An sieben Tagen in der Woche, rund um die Uhr, laufen die elf Fertigungslinien des Verpackungsspezialisten Huhtamaki Molded Fiber Technology im niederländischen Ort Franeker. Die finnische Unternehmensgruppe betreibt im Norden der Niederlande bereits seit 1938 einen ihrer weltweit 61 Fertigungsstandorte. Dort entstehen Faserformverpackungen für empfindliche Lebensmittel wie Eier, Steinfrüchte, Äpfel, Birnen oder Tomaten.

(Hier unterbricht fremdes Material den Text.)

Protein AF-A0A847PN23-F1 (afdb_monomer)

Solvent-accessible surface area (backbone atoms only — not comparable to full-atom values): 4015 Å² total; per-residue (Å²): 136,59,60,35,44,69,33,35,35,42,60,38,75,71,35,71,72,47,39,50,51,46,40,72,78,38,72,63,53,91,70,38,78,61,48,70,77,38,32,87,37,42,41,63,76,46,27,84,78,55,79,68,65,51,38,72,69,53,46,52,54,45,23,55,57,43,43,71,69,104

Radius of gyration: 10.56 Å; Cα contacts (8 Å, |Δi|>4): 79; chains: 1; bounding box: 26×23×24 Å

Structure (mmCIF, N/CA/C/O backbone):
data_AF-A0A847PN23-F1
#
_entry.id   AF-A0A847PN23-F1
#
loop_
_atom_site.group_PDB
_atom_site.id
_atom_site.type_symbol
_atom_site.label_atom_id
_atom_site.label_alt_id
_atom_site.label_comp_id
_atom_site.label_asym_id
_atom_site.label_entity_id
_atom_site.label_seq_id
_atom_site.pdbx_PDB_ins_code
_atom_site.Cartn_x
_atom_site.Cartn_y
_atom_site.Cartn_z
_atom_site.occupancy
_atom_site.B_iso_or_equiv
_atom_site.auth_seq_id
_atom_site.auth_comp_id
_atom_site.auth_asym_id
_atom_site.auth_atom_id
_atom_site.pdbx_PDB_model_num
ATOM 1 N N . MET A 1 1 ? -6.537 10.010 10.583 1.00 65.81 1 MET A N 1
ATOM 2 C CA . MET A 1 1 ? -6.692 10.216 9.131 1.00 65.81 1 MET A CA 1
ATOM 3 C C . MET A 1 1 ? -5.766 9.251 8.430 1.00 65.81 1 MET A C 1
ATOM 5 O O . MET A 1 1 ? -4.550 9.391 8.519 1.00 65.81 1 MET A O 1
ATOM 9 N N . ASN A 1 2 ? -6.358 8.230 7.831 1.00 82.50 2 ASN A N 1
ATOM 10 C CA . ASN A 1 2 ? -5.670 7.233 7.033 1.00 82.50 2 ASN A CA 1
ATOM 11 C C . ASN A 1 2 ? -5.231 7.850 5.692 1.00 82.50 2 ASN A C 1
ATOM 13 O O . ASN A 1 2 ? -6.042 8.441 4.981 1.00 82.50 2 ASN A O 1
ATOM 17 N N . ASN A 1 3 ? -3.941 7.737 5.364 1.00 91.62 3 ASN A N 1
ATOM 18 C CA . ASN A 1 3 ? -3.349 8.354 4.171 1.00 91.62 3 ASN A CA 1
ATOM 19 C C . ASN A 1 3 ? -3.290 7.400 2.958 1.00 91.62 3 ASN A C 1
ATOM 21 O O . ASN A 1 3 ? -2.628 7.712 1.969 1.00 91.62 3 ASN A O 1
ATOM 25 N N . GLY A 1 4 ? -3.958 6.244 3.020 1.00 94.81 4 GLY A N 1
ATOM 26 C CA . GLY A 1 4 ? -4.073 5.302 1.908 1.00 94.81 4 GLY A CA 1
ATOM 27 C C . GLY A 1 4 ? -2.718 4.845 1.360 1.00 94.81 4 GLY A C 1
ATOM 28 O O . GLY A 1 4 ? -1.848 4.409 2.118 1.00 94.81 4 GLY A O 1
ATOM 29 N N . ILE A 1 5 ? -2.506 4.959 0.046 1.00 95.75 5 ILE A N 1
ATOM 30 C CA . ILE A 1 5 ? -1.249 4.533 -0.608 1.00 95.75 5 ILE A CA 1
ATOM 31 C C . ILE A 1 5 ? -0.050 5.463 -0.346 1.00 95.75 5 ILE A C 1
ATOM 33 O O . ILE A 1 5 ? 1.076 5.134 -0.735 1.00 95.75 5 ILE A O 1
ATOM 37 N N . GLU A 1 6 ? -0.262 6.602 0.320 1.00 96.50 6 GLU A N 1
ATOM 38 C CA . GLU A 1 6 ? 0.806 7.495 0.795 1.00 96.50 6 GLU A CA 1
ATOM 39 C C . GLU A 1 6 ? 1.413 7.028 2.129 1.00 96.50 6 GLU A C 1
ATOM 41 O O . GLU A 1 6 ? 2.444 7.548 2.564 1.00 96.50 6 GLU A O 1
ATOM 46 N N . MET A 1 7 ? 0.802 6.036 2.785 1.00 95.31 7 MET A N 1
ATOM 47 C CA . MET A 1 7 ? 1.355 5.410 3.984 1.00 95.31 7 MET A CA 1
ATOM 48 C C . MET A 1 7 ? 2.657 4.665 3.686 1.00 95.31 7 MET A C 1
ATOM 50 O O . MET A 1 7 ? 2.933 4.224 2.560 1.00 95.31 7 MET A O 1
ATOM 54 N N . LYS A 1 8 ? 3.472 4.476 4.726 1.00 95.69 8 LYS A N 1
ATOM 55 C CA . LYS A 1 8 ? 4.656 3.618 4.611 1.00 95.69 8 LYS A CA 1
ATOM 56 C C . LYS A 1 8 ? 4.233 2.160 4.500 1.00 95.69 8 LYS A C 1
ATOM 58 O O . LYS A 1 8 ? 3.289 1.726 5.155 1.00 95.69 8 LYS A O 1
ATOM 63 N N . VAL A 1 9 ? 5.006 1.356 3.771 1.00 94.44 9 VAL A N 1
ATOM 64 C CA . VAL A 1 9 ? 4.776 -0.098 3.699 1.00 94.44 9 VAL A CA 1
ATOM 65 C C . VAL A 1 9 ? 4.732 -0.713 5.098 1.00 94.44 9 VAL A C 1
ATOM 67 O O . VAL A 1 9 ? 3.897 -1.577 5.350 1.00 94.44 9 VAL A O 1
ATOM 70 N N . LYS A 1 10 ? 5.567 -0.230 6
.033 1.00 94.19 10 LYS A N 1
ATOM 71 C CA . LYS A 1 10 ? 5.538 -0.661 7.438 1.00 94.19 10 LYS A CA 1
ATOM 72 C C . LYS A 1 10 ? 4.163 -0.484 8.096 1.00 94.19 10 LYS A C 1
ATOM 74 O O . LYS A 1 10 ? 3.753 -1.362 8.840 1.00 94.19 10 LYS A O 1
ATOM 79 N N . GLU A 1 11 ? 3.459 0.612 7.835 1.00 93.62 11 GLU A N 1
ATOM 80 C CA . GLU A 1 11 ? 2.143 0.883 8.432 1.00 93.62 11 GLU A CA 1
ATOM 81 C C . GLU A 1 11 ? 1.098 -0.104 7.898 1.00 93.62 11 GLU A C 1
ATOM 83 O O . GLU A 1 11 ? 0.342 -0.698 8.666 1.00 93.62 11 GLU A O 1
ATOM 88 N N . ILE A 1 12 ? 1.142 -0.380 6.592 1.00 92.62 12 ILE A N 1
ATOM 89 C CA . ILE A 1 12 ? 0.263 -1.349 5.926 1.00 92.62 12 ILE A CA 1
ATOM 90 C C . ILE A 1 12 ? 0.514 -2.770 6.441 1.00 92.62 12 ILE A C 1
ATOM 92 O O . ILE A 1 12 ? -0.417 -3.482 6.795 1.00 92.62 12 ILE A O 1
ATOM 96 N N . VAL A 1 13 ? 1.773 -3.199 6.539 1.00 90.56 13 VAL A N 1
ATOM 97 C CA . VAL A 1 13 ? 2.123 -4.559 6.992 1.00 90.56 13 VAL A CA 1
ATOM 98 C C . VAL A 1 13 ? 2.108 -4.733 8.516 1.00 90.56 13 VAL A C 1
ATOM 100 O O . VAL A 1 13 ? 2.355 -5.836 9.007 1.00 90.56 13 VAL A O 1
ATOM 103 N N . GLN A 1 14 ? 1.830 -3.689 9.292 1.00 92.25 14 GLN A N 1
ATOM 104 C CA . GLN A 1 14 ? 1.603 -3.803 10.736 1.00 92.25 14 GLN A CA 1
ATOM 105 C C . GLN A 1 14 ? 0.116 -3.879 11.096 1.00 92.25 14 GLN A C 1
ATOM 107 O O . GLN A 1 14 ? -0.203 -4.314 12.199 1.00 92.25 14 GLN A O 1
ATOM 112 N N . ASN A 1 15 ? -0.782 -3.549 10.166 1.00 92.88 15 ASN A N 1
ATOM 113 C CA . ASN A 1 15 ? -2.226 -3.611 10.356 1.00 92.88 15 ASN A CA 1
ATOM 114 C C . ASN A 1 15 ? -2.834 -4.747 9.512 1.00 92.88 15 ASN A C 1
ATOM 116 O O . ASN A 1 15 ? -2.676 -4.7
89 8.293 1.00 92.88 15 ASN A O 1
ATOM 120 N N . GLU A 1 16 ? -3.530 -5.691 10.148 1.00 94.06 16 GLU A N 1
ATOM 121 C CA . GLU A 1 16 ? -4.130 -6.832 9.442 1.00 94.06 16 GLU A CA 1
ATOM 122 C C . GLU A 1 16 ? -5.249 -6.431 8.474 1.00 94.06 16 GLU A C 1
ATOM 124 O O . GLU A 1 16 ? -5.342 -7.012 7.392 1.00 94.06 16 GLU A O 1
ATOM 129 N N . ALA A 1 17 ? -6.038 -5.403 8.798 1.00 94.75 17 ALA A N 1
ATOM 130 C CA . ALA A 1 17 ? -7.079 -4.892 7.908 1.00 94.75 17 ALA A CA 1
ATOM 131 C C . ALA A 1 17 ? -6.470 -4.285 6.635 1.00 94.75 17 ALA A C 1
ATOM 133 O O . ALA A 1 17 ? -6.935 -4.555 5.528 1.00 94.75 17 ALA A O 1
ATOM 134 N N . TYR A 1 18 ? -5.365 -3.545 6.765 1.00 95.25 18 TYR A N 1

Bei der Produktion dieser Verpackungen spielen Pumpen bei vielen Aufgaben eine wichtige Rolle. Für eine anspruchsvolle Dosieraufgabe fehlte jedoch lange eine zufriedenstellende Lösung: „Für uns ist es sehr wichtig, dass wir der Bildung von Algen, Hefen und Pilzen im Prozesswasser vorbeugen“, erläutert Benno Koopmans, der Prozessmanager des Werks. „Daher dosieren wir Natrium-Hypochlorit zur Desinfektion in den Kühlwasserstrom, bei einem Gegendruck von zwei Bar.”

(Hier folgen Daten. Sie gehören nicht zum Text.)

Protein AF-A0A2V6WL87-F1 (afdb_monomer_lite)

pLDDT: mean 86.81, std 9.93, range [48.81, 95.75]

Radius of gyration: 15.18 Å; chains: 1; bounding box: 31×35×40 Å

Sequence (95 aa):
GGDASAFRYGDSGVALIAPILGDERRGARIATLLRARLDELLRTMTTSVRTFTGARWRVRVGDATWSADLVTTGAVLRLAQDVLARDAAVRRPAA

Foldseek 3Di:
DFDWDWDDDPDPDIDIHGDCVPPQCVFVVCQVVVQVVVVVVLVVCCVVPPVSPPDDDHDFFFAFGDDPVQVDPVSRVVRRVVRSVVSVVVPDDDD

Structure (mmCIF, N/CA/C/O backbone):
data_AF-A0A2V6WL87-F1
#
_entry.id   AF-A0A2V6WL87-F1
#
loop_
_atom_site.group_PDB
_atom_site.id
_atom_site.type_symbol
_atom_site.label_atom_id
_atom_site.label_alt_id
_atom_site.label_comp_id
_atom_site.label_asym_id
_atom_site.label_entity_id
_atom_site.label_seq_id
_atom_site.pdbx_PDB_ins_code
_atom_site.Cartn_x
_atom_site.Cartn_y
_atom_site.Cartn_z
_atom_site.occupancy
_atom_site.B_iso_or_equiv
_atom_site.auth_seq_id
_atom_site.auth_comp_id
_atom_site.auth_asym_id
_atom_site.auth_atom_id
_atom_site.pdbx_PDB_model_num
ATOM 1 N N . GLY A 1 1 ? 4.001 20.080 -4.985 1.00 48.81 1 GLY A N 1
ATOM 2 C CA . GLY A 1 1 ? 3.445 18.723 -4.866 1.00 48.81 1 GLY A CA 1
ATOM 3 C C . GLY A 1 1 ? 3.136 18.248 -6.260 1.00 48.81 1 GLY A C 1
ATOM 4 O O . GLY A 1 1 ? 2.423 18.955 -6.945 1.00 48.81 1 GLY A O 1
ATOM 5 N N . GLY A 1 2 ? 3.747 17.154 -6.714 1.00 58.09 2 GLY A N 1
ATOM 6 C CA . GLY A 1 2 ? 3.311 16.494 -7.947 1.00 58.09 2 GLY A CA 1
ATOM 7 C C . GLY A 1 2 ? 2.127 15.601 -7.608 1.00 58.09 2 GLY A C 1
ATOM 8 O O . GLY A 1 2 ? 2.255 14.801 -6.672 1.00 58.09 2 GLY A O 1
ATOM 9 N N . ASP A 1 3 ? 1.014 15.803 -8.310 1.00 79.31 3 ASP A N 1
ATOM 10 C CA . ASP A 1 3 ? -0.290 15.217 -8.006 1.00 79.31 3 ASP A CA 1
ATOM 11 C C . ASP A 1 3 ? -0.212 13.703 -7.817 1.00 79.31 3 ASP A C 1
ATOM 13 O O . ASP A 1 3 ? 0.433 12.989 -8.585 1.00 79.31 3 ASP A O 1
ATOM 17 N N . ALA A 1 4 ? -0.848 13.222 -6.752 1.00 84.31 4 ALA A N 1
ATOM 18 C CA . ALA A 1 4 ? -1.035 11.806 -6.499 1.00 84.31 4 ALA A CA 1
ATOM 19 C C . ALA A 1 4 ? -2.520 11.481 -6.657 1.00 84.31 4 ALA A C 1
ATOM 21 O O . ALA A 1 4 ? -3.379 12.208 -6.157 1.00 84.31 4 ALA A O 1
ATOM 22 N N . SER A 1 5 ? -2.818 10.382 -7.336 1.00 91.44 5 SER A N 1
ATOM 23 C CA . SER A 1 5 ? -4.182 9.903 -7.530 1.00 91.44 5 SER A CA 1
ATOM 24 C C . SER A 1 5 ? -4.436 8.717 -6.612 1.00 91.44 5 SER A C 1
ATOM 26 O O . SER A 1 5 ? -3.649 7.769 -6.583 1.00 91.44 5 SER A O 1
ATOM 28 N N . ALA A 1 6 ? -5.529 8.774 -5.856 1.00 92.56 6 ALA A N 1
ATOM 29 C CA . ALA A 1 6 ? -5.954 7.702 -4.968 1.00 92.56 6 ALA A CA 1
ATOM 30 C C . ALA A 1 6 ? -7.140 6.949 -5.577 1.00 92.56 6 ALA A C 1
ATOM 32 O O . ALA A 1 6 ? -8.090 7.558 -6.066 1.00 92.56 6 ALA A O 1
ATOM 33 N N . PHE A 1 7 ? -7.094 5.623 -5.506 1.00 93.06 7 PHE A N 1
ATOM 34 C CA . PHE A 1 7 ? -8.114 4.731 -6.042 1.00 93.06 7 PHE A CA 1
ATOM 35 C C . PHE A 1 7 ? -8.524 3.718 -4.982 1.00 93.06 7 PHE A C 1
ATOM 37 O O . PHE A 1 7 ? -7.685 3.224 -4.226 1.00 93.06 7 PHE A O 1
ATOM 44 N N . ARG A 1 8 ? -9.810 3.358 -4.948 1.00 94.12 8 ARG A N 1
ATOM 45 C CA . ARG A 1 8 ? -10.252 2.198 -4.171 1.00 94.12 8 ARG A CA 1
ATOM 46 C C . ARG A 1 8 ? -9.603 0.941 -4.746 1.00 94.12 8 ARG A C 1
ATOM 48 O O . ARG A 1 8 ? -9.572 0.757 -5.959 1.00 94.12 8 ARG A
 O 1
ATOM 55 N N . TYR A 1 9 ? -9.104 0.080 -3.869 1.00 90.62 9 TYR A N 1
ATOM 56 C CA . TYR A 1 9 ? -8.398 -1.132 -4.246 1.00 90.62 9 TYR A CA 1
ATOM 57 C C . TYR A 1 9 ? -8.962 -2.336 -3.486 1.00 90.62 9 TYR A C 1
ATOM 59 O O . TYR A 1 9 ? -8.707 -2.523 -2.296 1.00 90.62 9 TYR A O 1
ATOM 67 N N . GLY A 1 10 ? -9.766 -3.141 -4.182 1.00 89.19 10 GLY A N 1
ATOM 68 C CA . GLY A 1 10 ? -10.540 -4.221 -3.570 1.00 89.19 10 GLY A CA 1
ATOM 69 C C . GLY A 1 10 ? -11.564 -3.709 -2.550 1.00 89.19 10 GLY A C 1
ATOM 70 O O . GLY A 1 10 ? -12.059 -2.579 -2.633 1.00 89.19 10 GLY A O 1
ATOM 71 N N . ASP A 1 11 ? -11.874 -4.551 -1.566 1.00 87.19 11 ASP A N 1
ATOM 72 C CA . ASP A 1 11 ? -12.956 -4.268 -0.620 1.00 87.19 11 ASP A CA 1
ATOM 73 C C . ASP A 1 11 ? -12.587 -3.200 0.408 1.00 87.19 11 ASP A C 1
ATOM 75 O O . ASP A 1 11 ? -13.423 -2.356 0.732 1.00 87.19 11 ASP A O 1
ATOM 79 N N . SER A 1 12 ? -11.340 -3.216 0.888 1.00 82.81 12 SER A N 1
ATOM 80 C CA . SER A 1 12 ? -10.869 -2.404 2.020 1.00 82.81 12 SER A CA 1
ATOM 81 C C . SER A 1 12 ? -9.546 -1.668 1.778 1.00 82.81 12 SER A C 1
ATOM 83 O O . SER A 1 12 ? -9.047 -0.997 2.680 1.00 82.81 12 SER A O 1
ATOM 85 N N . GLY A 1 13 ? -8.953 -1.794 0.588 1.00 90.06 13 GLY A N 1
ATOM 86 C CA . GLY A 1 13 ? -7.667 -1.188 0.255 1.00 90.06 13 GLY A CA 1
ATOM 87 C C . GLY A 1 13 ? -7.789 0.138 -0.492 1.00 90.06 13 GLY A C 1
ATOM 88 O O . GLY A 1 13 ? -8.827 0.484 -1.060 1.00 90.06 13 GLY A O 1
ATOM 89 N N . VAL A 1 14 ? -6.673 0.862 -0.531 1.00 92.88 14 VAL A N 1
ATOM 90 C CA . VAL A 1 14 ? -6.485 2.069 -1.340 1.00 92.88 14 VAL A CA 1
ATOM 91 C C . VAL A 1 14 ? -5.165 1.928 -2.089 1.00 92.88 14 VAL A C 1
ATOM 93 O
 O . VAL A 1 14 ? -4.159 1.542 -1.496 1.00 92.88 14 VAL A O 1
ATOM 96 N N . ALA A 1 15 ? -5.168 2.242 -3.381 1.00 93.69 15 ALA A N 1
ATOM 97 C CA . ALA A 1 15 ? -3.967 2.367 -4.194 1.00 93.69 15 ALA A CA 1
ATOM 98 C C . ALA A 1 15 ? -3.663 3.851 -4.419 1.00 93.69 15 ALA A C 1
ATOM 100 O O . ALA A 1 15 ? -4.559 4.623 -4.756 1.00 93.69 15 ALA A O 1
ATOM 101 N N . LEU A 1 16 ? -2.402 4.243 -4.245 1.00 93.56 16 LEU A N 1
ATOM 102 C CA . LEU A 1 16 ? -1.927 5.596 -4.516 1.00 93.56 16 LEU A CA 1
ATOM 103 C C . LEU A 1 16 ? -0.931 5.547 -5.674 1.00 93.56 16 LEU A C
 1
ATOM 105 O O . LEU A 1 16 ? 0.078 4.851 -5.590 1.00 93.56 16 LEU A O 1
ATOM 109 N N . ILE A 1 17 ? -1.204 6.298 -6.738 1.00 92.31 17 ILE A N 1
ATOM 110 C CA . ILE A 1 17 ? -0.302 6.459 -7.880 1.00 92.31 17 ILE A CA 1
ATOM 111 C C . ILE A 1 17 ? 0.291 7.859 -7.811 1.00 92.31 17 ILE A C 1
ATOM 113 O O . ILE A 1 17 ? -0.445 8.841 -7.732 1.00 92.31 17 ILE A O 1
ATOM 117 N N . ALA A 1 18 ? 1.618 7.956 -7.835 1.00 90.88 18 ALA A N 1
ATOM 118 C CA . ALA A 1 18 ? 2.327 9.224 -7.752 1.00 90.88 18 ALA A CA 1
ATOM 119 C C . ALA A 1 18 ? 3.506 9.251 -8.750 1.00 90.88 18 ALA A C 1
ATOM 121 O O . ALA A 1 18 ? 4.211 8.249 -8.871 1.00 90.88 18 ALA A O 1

Bis vor Kurzem übernahmen Magnet-Membranpumpen diese Aufgabe. Das korrosive Natrium-Hypochlorit verursachte jedoch häufige Leckagen und dadurch Schäden an den elektrischen Leitungen. „Die Ausfallzeiten, Reparaturen und Kosten summierten sich“, so Koopmans. „Wie die meisten unserer Mitbewerber kalkulieren wir mit niedrigen Margen, so dass sich selbst kurze Ausfallzeiten bereits negativ auswirken.“

Schwierige Medien, ohne Ventile
Eine Lösung für dieses Problem für die Verpackungslinien in Franeker war die erstmals im Februar 2012 installierte Dosierpumpe Qdos von Watson-Marlow. Im Gegensatz zu anderen Dosierpumpen arbeitet sie nach dem peristaltischen Förderprinzip. Gerade bei schwierigen und korrosiven Fördermedien bieten solche Schlauchpumpen Vorteile gegenüber anderen Pumpenarten: Da lediglich der Schlauch mit dem Fördermedium in Berührung kommt, können keine anderen Teile der Pumpenmechanik verstopfen oder korrodieren. Säuren, Laugen, abrasive, viskose, scherempfindliche und gasförmige Medien lassen sich schonend und sicher verarbeiten. Darüber hinaus sind keine wartungsintensiven Zusatzkomponenten wie Rückschlagventile notwendig.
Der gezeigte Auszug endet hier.